A high-speed cylindrical burr, with or without a female reamer that is sized two millimeters larger than the last male reamer used in the defect in the host acetabulum, is utilized to score the medial side of the transplant. This creates a hemispherical defect, 1.0 to 1.5 centimeters deep on the inner table of the graft, which will accept the remaining rim of the host acetabulum. The position of the groove in the graft is compared with the host bone and typically extends from the anterior inferior iliac spine to the ischium. The cylindrical burr is used to sculpt the groove to accept the irregularities in the host rim and to ensure that there is a tight tongue-in-groove fit. The medial portion of the graft should not be thinned enough to weaken the articular surface or the outer table of the graft as this leads to weakening, and the possibility of fracture, of the graft. The transplant is seated in place and manipulated to ensure that it is in its most stable position.

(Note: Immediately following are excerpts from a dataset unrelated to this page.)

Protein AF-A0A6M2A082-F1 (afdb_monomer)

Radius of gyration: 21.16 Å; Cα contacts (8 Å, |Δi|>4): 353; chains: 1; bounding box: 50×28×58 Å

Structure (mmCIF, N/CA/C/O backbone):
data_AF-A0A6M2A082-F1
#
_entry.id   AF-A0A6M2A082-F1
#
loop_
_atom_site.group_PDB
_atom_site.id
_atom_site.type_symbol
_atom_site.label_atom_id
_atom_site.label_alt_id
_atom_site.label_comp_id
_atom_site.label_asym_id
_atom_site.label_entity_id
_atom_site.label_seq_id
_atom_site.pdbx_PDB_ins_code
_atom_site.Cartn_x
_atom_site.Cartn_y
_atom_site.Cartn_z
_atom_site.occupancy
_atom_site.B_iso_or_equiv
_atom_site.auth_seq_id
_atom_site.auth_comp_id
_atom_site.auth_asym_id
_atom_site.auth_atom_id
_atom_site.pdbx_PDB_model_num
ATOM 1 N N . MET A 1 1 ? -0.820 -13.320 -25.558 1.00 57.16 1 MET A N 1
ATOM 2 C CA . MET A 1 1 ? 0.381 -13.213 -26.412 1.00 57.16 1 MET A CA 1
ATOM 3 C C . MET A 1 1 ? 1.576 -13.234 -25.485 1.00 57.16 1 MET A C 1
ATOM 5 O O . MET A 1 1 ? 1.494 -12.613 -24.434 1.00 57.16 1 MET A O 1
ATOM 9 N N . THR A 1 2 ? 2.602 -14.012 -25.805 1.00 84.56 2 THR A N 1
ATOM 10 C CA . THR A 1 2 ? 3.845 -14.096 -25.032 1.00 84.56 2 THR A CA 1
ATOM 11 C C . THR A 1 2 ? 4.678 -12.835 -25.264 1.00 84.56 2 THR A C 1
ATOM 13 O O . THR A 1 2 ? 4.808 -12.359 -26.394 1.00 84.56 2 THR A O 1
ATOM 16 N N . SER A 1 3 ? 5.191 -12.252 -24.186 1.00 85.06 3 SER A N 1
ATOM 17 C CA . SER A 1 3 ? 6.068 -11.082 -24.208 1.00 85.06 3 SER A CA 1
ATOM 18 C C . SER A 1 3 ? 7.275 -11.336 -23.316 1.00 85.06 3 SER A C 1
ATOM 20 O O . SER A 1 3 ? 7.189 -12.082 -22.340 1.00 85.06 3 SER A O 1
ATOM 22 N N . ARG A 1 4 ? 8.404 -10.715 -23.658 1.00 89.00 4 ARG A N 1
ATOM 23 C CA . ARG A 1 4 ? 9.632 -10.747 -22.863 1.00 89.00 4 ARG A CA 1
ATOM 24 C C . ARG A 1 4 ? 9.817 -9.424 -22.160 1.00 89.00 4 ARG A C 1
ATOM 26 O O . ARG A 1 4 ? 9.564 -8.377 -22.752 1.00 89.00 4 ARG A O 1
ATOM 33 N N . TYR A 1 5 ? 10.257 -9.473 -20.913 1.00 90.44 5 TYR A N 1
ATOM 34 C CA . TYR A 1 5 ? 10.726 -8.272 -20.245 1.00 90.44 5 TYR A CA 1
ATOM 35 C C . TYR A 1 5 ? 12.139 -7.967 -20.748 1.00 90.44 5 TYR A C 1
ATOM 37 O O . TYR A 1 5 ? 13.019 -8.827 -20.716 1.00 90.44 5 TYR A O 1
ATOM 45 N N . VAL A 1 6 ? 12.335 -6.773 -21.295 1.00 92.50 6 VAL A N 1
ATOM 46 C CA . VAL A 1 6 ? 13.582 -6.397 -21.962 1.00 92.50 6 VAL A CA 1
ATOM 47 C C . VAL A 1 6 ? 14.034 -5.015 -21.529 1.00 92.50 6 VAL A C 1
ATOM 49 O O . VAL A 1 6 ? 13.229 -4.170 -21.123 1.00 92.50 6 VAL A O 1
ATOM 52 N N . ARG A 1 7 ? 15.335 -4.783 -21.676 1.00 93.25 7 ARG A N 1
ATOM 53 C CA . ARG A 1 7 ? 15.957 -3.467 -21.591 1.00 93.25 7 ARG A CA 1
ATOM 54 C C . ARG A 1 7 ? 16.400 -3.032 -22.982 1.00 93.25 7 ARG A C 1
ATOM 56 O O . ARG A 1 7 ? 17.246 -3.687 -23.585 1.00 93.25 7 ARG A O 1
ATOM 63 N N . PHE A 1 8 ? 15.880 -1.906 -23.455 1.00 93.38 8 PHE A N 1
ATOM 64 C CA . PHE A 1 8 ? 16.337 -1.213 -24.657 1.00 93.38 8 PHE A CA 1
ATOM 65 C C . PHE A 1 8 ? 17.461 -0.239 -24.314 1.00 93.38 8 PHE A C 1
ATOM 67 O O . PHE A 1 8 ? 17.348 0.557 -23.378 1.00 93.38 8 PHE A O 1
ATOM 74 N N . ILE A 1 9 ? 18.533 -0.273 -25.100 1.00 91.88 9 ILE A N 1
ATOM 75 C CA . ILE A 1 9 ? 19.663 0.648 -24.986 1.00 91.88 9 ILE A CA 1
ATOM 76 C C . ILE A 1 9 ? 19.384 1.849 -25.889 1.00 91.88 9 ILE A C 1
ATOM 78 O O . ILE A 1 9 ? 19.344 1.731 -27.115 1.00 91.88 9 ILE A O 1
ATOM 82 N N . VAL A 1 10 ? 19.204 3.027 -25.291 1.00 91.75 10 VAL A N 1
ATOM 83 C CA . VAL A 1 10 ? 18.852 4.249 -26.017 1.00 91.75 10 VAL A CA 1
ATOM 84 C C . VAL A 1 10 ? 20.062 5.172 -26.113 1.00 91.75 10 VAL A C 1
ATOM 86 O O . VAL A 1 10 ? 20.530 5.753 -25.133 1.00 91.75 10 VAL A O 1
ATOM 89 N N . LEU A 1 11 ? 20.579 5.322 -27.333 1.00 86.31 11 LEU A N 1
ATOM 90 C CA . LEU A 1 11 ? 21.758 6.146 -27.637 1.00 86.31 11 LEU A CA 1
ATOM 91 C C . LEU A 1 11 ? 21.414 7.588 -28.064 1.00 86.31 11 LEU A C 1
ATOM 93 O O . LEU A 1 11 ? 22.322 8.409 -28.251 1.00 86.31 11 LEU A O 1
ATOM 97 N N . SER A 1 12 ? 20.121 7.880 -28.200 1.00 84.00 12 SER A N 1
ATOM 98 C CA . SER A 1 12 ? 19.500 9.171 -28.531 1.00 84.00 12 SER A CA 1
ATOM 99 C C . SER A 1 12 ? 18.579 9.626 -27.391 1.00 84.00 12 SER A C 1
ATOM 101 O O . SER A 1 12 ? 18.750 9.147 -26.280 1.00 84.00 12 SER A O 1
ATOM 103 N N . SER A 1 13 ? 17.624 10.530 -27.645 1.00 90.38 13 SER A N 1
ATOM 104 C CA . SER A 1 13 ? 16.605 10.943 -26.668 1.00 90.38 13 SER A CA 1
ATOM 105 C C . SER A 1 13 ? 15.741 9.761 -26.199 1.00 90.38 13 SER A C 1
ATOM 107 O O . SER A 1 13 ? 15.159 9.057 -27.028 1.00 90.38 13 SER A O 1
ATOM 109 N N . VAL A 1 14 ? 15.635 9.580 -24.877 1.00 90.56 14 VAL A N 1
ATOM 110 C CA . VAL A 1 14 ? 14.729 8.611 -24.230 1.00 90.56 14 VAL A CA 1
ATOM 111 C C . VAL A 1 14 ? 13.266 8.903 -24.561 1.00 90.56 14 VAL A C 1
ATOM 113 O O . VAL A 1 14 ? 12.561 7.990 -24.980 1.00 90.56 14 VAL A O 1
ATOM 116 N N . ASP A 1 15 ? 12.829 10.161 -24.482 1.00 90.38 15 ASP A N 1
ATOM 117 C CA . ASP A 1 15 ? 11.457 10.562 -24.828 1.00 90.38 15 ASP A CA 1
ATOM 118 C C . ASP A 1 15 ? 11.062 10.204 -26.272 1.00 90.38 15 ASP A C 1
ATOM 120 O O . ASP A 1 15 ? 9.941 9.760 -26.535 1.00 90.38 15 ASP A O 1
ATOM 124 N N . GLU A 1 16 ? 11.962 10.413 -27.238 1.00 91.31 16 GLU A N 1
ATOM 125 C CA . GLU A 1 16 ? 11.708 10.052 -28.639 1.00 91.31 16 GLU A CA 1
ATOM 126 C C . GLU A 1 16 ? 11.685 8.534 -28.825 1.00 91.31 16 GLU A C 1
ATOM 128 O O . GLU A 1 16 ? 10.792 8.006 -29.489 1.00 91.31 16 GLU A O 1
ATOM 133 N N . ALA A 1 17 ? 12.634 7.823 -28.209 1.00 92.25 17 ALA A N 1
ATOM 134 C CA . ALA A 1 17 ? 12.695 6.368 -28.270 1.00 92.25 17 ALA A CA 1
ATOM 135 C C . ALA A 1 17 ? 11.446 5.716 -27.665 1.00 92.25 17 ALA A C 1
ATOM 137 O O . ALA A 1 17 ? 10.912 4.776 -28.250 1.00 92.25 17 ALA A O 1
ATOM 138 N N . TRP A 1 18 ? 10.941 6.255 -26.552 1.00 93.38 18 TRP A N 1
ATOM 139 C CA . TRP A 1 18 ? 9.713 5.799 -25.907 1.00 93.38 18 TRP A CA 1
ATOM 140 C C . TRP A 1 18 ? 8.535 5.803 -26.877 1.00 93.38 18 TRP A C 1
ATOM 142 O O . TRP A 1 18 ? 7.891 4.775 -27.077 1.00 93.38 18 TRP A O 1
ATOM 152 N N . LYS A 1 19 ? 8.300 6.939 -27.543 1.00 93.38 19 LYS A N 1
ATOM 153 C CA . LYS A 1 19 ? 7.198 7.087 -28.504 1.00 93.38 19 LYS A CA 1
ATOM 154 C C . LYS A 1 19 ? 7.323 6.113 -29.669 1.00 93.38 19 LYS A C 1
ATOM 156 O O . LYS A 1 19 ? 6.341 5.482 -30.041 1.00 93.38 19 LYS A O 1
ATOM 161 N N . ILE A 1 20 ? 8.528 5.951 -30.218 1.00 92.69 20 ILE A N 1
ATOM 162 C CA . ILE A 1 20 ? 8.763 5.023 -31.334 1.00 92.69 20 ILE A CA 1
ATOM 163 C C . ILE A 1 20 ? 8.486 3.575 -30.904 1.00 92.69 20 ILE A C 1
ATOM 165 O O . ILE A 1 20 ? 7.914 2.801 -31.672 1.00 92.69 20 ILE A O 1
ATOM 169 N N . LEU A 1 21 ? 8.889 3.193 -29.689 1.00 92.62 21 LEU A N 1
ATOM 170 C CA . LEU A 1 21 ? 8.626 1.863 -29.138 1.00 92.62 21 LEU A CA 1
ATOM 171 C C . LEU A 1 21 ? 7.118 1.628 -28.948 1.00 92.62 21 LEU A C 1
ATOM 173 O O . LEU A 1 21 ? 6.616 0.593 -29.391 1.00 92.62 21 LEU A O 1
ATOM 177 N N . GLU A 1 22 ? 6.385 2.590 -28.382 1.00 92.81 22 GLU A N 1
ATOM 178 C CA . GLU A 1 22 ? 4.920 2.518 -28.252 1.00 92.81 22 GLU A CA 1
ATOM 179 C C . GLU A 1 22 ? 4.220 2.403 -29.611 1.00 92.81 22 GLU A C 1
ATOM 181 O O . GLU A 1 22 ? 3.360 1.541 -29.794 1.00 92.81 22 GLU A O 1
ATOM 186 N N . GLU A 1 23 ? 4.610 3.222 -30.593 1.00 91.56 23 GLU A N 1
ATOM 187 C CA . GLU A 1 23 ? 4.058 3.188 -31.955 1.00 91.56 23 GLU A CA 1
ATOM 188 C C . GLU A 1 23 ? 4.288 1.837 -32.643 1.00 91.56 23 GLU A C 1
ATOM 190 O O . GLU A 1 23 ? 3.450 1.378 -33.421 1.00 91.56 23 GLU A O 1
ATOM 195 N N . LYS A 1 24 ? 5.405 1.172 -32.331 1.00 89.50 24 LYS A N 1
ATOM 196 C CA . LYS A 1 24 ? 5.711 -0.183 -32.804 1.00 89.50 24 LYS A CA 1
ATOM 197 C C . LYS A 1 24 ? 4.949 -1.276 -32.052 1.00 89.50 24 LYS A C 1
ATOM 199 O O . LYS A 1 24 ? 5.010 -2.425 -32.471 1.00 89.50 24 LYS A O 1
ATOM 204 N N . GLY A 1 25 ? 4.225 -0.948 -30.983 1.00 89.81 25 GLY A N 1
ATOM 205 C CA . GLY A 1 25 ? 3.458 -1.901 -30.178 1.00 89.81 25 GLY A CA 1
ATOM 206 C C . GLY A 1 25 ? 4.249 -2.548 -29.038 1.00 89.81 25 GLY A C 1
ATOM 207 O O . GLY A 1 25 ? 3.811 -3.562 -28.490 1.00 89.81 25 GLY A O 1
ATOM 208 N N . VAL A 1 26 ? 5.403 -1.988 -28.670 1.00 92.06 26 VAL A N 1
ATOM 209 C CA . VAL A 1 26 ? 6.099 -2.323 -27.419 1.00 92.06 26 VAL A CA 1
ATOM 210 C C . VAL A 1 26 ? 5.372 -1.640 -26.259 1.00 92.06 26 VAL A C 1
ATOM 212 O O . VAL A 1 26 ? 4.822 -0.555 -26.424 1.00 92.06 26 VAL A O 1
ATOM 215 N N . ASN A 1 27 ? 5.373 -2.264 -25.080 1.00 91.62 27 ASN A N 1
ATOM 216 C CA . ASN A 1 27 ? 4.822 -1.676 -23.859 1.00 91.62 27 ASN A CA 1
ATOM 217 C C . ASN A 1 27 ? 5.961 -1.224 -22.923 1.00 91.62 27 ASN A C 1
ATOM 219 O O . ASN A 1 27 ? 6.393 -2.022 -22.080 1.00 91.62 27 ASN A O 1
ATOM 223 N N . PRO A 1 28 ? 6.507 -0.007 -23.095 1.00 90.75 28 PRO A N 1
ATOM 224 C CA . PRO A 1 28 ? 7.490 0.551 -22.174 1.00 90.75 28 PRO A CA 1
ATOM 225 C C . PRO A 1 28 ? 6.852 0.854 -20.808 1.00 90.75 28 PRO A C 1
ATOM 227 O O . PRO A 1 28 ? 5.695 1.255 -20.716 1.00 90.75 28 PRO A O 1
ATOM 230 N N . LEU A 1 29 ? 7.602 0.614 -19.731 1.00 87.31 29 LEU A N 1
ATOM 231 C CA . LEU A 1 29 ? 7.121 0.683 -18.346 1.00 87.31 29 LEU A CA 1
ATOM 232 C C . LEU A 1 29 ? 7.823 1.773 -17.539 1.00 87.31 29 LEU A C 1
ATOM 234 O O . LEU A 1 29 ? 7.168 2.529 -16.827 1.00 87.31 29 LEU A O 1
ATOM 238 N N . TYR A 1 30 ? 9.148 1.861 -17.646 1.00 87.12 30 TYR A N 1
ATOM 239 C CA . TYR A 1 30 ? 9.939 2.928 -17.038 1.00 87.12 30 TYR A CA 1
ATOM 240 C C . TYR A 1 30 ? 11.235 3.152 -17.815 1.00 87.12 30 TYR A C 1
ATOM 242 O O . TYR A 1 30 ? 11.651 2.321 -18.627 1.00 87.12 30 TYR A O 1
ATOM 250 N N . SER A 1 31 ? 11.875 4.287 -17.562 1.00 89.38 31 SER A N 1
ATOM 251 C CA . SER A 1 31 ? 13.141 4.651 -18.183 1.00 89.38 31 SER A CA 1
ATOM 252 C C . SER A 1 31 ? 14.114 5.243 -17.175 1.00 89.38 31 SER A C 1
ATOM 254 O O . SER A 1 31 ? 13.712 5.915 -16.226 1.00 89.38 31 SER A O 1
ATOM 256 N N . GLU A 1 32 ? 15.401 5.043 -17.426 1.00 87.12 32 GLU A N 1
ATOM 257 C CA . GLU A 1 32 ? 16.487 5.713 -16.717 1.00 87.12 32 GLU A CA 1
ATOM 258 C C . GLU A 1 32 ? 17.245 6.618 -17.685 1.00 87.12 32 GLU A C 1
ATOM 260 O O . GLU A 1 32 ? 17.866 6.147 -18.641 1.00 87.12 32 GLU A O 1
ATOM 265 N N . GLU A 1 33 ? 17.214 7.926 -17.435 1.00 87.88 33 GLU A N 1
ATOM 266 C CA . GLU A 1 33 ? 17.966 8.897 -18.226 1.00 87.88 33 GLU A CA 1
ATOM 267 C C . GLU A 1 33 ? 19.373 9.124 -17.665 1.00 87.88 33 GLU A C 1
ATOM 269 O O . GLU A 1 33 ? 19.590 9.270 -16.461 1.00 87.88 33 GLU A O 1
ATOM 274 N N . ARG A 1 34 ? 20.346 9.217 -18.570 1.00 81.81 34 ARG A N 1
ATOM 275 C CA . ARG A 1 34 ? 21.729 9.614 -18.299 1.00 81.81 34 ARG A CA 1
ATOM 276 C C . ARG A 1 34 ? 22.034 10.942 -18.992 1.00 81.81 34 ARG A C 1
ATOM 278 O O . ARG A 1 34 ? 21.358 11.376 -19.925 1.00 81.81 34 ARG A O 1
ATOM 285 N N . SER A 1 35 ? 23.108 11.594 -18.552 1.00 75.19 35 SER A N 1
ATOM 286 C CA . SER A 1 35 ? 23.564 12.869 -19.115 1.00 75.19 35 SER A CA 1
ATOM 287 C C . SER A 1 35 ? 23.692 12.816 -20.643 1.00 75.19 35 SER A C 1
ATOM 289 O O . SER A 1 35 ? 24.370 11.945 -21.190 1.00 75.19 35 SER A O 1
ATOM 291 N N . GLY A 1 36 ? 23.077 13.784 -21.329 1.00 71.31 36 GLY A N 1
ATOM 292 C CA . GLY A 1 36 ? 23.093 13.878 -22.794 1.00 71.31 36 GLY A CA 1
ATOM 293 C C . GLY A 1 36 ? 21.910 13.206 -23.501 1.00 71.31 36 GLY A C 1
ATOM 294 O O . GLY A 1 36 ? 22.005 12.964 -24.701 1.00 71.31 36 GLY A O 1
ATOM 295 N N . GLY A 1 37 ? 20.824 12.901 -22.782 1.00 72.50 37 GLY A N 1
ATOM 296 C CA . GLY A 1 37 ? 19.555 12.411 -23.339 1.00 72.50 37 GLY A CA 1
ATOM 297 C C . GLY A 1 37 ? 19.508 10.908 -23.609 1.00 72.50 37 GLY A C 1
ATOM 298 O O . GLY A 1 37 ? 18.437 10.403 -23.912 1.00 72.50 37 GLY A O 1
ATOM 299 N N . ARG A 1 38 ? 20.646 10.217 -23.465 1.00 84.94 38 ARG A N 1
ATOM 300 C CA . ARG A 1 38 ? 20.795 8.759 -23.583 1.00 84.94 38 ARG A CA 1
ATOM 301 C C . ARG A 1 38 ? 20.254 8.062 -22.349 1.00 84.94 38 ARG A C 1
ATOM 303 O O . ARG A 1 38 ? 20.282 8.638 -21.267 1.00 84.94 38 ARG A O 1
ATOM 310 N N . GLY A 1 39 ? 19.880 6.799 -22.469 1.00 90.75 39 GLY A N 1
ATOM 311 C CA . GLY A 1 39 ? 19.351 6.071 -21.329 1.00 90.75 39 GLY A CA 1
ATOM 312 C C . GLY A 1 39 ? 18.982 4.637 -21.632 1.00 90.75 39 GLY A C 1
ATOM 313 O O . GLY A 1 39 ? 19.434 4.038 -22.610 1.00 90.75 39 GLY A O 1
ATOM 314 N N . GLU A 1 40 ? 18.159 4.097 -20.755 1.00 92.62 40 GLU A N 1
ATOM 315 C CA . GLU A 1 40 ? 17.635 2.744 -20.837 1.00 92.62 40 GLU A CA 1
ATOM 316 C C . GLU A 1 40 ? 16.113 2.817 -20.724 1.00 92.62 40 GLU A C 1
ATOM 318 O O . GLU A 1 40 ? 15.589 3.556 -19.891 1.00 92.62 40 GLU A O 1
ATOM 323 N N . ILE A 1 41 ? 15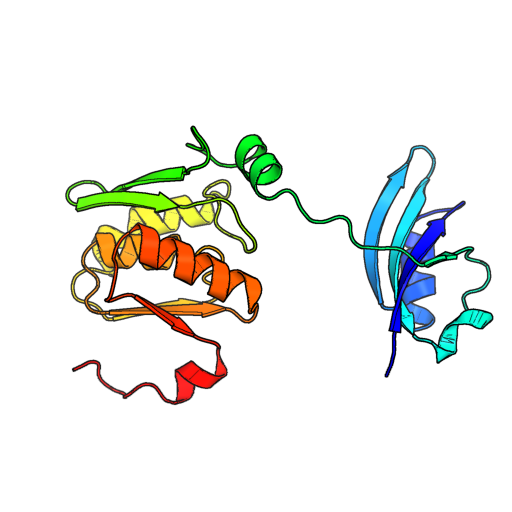.405 2.073 -21.574 1.00 92.25 41 ILE A N 1
ATOM 324 C CA . ILE A 1 41 ? 13.951 1.907 -21.480 1.00 92.25 41 ILE A CA 1
ATOM 325 C C . ILE A 1 41 ? 13.675 0.448 -21.173 1.00 92.25 41 ILE A C 1
ATOM 327 O O . ILE A 1 41 ? 14.171 -0.444 -21.855 1.00 92.25 41 ILE A O 1
ATOM 331 N N . TYR A 1 42 ? 12.858 0.209 -20.164 1.00 92.00 42 TYR A N 1
ATOM 332 C CA . TYR A 1 42 ? 12.475 -1.120 -19.737 1.00 92.00 42 TYR A CA 1
ATOM 333 C C . TYR A 1 42 ? 11.010 -1.360 -20.069 1.00 92.00 42 TYR A C 1
ATOM 335 O O . TYR A 1 42 ? 10.170 -0.482 -19.867 1.00 92.00 42 TYR A O 1
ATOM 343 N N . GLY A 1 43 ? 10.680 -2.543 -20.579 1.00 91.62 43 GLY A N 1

Once the graft has been trimmed, it is impacted in place with use of an acetabular reamer or impactor. The transplant should be manipulated by hand to ensure that there is no toggling. The priority in the positioning of the transplant should be to obtain stability of the construct. The position of the articular portion of the transplanted acetabulum is secondary as the component can be repositioned to ensure joint stability. Commonly, the transplant is positioned more vertically than the normal acetabulum.

The construct is temporarily stabilized with one or two Steinmann pins. Placement of the pins and screws is started in the superior rim of the iliac wing of the graft. The aim is to direct the screws in a proximal-to-medial direction along the force vectors of the joint (Fig. 6). This allows compression at the host-transplant junction, optimizes contact, improves stability, and promotes union. The screws must be placed in the best structural bone without interfering with the insertion of the component. The confluence of the host acetabular columns has the best structural integrity, even in a failed acetabulum, as it continues to accept load resulting from the vertical migration of the component. Screws placed superior to this point provide weaker fixation as the iliac wing thins. It is optimum to use three or four screws with bicortical purchase in the host ilium. Large-fragment, partially threaded cancellous-bone screws are used to lag the transplant to the host while allowing the bicortical purchase in the thin iliac wing of the host. Once fixation is complete, manipulation should not produce motion of the construct. Washers are used to prevent the graft from being crushed and to ensure the compressive force. The tongue-in-groove joint created between the host and the graft markedly augments the fixation so that stability is maintained with the screw fixation.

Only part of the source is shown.